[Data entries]
____
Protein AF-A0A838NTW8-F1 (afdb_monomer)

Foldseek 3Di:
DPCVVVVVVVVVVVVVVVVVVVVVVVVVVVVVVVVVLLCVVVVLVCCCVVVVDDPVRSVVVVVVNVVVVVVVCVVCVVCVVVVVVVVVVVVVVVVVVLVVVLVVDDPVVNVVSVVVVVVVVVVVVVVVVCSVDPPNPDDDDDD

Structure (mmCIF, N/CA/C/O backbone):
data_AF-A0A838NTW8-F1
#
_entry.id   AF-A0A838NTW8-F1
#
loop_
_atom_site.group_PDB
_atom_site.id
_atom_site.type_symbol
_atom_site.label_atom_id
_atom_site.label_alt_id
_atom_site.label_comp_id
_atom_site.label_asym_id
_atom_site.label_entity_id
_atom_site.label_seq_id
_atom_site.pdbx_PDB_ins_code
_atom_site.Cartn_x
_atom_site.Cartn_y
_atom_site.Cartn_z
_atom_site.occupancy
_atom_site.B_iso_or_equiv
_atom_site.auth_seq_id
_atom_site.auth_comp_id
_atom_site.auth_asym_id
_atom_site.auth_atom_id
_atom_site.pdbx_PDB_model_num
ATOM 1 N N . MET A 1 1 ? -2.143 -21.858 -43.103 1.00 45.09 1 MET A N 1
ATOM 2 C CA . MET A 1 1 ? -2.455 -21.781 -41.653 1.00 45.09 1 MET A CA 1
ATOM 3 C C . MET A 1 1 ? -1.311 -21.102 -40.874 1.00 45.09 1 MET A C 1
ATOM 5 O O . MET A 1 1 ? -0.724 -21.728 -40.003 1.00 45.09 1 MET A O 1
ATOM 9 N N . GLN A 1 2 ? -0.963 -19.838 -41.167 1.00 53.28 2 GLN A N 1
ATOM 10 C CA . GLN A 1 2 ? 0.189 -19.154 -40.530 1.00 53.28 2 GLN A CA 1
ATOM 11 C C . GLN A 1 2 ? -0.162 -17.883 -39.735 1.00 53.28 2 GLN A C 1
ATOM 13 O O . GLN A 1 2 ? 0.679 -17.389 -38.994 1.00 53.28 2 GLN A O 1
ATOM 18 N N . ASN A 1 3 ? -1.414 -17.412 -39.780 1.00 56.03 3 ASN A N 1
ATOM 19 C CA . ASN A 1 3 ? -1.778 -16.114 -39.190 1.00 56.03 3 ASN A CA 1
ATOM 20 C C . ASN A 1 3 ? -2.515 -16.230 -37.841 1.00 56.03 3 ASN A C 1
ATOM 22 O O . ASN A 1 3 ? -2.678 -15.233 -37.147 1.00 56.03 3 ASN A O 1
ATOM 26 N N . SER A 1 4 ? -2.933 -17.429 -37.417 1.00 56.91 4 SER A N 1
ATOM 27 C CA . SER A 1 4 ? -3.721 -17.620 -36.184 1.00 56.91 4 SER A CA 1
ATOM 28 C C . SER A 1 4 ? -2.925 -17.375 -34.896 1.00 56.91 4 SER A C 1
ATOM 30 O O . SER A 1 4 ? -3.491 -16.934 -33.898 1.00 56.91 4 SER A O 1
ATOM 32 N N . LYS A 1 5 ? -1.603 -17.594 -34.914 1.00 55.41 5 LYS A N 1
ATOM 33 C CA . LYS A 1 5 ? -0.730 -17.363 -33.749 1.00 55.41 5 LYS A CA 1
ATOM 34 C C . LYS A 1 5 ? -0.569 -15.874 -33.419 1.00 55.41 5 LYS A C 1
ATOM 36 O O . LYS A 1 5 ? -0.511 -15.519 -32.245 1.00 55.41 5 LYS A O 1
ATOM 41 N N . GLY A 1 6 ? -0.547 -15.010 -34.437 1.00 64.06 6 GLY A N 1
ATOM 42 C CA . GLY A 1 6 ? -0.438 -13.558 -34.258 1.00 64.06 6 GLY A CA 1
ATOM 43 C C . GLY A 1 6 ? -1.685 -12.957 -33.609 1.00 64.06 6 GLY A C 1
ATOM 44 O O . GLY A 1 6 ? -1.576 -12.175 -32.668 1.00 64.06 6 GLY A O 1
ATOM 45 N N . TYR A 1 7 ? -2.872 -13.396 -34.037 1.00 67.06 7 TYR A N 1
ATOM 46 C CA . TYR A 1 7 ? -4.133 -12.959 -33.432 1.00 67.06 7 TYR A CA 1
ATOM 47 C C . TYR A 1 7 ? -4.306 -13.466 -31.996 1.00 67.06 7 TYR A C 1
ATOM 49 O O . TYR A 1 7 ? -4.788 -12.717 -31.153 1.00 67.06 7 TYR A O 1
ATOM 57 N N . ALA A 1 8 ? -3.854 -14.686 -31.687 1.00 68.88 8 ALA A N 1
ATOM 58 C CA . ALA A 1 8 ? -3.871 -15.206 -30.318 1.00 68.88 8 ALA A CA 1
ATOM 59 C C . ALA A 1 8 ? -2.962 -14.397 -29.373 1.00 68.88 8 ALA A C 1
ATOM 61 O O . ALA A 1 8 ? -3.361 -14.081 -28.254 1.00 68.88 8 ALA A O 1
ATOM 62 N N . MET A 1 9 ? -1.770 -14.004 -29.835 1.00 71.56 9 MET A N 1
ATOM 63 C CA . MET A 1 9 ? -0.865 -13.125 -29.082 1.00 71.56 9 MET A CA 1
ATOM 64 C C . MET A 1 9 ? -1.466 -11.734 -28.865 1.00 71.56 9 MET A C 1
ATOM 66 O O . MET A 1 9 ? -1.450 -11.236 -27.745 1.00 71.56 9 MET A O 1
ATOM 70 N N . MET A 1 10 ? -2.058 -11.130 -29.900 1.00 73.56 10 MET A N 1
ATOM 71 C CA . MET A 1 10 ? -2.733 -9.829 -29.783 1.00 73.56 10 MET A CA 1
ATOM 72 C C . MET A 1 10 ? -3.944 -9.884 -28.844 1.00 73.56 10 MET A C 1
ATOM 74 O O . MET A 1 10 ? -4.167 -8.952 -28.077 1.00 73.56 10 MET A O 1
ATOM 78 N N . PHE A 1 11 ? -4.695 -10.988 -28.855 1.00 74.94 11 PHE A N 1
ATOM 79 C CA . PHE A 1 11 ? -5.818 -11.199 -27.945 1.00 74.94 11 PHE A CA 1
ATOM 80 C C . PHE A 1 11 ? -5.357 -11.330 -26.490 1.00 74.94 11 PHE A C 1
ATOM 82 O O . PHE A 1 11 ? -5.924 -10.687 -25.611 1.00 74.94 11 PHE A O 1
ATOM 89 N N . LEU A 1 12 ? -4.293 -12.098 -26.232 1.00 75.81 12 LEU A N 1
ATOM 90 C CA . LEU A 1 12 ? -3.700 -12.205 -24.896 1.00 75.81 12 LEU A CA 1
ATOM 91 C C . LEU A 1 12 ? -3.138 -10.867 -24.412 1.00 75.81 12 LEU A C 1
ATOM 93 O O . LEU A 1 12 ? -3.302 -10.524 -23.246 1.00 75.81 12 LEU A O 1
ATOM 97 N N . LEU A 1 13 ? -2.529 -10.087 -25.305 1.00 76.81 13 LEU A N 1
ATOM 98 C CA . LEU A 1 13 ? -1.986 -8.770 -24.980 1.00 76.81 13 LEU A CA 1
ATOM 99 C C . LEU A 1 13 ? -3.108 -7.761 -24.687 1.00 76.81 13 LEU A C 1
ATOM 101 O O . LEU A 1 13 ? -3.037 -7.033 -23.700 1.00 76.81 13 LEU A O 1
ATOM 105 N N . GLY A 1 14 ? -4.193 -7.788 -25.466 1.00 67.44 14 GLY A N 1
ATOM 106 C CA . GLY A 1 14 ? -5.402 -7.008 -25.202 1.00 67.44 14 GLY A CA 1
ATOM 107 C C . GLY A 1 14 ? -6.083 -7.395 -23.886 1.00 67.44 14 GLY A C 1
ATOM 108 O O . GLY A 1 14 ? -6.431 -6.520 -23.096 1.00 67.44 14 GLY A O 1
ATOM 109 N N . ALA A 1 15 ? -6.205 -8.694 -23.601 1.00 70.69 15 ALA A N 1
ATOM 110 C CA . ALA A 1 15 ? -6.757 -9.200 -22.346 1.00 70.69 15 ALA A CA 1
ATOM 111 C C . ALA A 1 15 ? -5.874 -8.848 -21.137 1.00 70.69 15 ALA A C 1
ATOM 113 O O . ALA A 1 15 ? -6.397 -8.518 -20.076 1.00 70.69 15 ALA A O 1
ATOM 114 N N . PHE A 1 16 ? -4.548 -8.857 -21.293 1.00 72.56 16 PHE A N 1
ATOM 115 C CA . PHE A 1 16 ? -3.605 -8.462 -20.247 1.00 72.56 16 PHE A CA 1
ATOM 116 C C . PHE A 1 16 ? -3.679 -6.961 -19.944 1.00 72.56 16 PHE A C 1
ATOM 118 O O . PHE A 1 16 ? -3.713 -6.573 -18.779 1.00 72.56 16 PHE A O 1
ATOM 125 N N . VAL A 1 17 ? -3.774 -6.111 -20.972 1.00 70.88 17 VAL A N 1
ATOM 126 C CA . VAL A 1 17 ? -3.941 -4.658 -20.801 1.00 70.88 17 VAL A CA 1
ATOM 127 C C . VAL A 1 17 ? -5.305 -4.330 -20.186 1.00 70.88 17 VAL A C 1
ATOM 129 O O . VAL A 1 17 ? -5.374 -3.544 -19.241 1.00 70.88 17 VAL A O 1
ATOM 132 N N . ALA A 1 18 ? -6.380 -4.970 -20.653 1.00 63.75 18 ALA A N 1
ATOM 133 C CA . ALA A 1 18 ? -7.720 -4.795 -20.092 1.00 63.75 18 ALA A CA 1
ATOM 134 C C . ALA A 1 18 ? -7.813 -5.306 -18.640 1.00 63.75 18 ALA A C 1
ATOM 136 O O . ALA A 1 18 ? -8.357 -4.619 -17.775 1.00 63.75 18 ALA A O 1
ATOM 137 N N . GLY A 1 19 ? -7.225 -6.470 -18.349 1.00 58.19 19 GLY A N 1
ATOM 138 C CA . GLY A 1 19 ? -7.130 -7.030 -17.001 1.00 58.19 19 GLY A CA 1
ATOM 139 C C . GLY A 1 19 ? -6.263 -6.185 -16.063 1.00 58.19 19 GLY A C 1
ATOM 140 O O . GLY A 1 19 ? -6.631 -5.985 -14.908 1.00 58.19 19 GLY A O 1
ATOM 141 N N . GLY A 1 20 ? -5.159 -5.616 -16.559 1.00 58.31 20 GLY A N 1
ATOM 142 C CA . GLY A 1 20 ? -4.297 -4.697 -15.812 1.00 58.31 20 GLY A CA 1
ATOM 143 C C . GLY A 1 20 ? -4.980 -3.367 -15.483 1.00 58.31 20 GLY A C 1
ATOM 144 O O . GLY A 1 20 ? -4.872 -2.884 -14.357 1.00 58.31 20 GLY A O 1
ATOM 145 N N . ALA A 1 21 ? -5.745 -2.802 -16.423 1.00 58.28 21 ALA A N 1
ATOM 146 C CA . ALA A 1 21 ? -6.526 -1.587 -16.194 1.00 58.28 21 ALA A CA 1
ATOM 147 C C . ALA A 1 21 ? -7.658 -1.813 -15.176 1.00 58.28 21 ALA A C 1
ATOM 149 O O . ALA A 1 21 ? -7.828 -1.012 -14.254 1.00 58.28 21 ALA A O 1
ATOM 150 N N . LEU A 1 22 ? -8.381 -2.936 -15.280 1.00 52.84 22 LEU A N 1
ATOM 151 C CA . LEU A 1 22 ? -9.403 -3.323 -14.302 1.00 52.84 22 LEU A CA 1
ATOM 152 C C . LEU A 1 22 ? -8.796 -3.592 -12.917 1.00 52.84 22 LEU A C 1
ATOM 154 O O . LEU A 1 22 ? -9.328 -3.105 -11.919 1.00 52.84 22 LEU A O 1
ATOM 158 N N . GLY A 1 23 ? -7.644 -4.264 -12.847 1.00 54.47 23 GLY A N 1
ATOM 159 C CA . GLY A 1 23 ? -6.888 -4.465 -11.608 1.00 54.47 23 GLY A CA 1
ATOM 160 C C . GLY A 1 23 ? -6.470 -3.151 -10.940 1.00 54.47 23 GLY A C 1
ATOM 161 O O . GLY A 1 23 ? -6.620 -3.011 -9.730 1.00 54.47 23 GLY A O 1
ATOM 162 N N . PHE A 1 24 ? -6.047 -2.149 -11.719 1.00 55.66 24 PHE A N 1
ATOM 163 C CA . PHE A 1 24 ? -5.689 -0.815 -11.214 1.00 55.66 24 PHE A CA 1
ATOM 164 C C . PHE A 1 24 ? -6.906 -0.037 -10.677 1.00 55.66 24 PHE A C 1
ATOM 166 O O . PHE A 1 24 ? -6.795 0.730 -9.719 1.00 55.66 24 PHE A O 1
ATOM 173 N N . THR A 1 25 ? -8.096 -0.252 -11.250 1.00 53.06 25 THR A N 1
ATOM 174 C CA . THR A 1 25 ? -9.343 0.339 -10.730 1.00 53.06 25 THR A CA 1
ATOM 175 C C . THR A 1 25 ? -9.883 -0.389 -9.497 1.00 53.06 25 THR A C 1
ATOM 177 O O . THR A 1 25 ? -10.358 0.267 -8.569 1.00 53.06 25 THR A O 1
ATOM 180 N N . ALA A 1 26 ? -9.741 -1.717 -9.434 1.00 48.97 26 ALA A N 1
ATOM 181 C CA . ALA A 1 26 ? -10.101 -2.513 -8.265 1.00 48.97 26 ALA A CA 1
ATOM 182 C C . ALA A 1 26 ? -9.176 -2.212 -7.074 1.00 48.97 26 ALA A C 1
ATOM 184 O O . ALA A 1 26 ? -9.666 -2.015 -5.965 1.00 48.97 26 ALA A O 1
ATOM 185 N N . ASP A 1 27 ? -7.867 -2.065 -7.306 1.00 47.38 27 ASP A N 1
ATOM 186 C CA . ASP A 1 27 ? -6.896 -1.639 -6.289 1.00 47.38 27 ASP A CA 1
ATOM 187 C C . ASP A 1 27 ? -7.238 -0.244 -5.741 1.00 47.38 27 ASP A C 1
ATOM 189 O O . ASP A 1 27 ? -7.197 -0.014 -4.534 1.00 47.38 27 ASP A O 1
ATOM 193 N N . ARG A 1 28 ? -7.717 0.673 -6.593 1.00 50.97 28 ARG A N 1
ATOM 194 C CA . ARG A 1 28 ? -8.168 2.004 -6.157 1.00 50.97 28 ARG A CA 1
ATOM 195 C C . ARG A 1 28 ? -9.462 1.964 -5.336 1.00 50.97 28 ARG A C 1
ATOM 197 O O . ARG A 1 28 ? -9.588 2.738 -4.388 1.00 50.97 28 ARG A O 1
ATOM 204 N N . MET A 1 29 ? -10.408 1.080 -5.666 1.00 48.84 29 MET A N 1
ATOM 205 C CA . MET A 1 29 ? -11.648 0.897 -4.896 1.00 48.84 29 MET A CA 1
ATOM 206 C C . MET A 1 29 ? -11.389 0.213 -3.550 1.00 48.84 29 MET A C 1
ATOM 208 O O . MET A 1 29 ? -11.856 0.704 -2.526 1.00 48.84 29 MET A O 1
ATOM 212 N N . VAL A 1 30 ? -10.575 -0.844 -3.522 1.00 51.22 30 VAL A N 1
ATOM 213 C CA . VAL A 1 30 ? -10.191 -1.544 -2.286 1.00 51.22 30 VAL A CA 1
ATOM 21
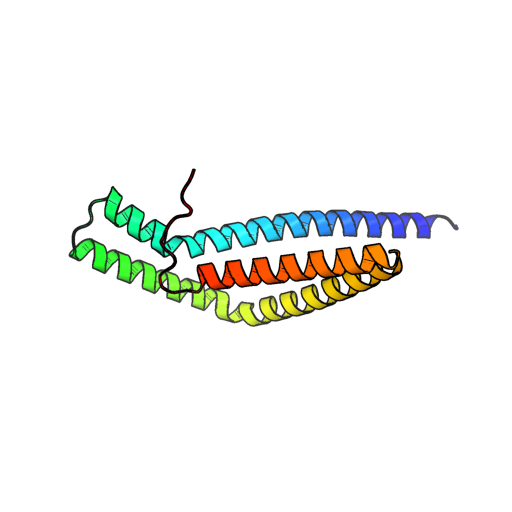4 C C . VAL A 1 30 ? -9.332 -0.645 -1.390 1.00 51.22 30 VAL A C 1
ATOM 216 O O . VAL A 1 30 ? -9.567 -0.590 -0.183 1.00 51.22 30 VAL A O 1
ATOM 219 N N . GLN A 1 31 ? -8.409 0.145 -1.953 1.00 48.03 31 GLN A N 1
ATOM 220 C CA . GLN A 1 31 ? -7.674 1.165 -1.195 1.00 48.03 31 GLN A CA 1
ATOM 221 C C . GLN A 1 31 ? -8.577 2.296 -0.697 1.00 48.03 31 GLN A C 1
ATOM 223 O O . GLN A 1 31 ? -8.323 2.822 0.382 1.00 48.03 31 GLN A O 1
ATOM 228 N N . ASN A 1 32 ? -9.630 2.679 -1.425 1.00 45.28 32 ASN A N 1
ATOM 229 C CA . ASN A 1 32 ? -10.593 3.670 -0.940 1.00 45.28 32 ASN A CA 1
ATOM 230 C C . ASN A 1 32 ? -11.477 3.123 0.192 1.00 45.28 32 ASN A C 1
ATOM 232 O O . ASN A 1 32 ? -11.640 3.800 1.200 1.00 45.28 32 ASN A O 1
ATOM 236 N N . SER A 1 33 ? -11.944 1.877 0.112 1.00 43.81 33 SER A N 1
ATOM 237 C CA . SER A 1 33 ? -12.666 1.2
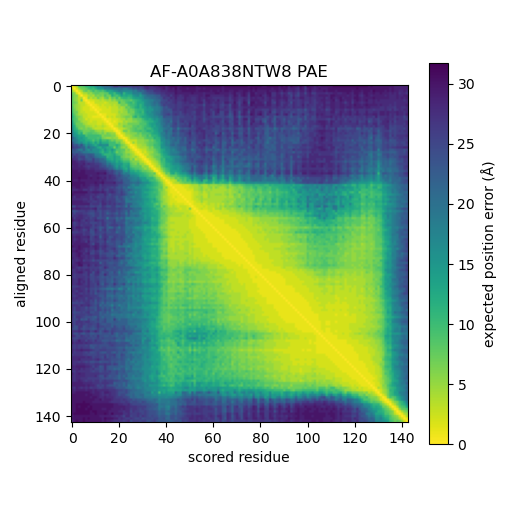43 1.224 1.00 43.81 33 SER A CA 1
ATOM 238 C C . SER A 1 33 ? -11.761 0.990 2.440 1.00 43.81 33 SER A C 1
ATOM 240 O O . SER A 1 33 ? -12.202 1.085 3.587 1.00 43.81 33 SER A O 1
ATOM 242 N N . ALA A 1 34 ? -10.467 0.738 2.216 1.00 45.69 34 ALA A N 1
ATOM 243 C CA . ALA A 1 34 ? -9.470 0.720 3.281 1.00 45.69 34 ALA A CA 1
ATOM 244 C C . ALA A 1 34 ? -9.224 2.128 3.858 1.00 45.69 34 ALA A C 1
ATOM 246 O O . ALA A 1 34 ? -9.082 2.258 5.073 1.00 45.69 34 ALA A O 1
ATOM 247 N N . ARG A 1 35 ? -9.238 3.195 3.043 1.00 46.78 35 ARG A N 1
ATOM 248 C CA . ARG A 1 35 ? -9.147 4.598 3.503 1.00 46.78 35 ARG A CA 1
ATOM 249 C C . ARG A 1 35 ? -10.311 4.991 4.414 1.00 46.78 35 ARG A C 1
ATOM 251 O O . ARG A 1 35 ? -10.069 5.670 5.411 1.00 46.78 35 ARG A O 1
ATOM 258 N N . ASP A 1 36 ? -11.520 4.495 4.159 1.00 46.25 36 ASP A N 1
ATOM 259 C CA . ASP A 1 36 ? -12.690 4.763 5.010 1.00 46.25 36 ASP A CA 1
ATOM 260 C C . ASP A 1 36 ? -12.560 4.154 6.415 1.00 46.25 36 ASP A C 1
ATOM 262 O O . ASP A 1 36 ? -13.111 4.670 7.389 1.00 46.25 36 ASP A O 1
ATOM 266 N N . CYS A 1 37 ? -11.757 3.097 6.571 1.00 43.66 37 CYS A N 1
ATOM 267 C CA . CYS A 1 37 ? -11.462 2.539 7.890 1.00 43.66 37 CYS A CA 1
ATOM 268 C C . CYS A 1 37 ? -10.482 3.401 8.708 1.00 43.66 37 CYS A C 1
____
Exact duplication is required for the lines above, from the line that contains "ATOM 19 C CA" to the line that contains "ATOM 44 O O", inclusive; omit all others.

Output below ->
ATOM 19 C CA . ASN A 1 3 ? -1.778 -16.114 -39.190 1.00 56.03 3 ASN A CA 1
ATOM 20 C C . ASN A 1 3 ? -2.515 -16.230 -37.841 1.00 56.03 3 ASN A C 1
ATOM 22 O O . ASN A 1 3 ? -2.678 -15.233 -37.147 1.00 56.03 3 ASN A O 1
ATOM 26 N N . SER A 1 4 ? -2.933 -17.429 -37.417 1.00 56.91 4 SER A N 1
ATOM 27 C CA . SER A 1 4 ? -3.721 -17.620 -36.184 1.00 56.91 4 SER A CA 1
ATOM 28 C C . SER A 1 4 ? -2.925 -17.375 -34.896 1.00 56.91 4 SER A C 1
ATOM 30 O O . SER A 1 4 ? -3.491 -16.934 -33.898 1.00 56.91 4 SER A O 1
ATOM 32 N N . LYS A 1 5 ? -1.603 -17.594 -34.914 1.00 55.41 5 LYS A N 1
ATOM 33 C CA . LYS A 1 5 ? -0.730 -17.363 -33.749 1.00 55.41 5 LYS A CA 1
ATOM 34 C C . LYS A 1 5 ? -0.569 -15.874 -33.419 1.00 55.41 5 LYS A C 1
ATOM 36 O O . LYS A 1 5 ? -0.511 -15.519 -32.245 1.00 55.41 5 LYS A O 1
ATOM 41 N N . GLY A 1 6 ? -0.547 -15.010 -34.437 1.00 64.06 6 GLY A N 1
ATOM 42 C CA . GLY A 1 6 ? -0.438 -13.558 -34.258 1.00 64.06 6 GLY A CA 1
ATOM 43 C C . GLY A 1 6 ? -1.685 -12.957 -33.609 1.00 64.06 6 GLY A C 1
ATOM 44 O O . GLY A 1 6 ? -1.576 -12.175 -32.668 1.00 64.06 6 GLY A O 1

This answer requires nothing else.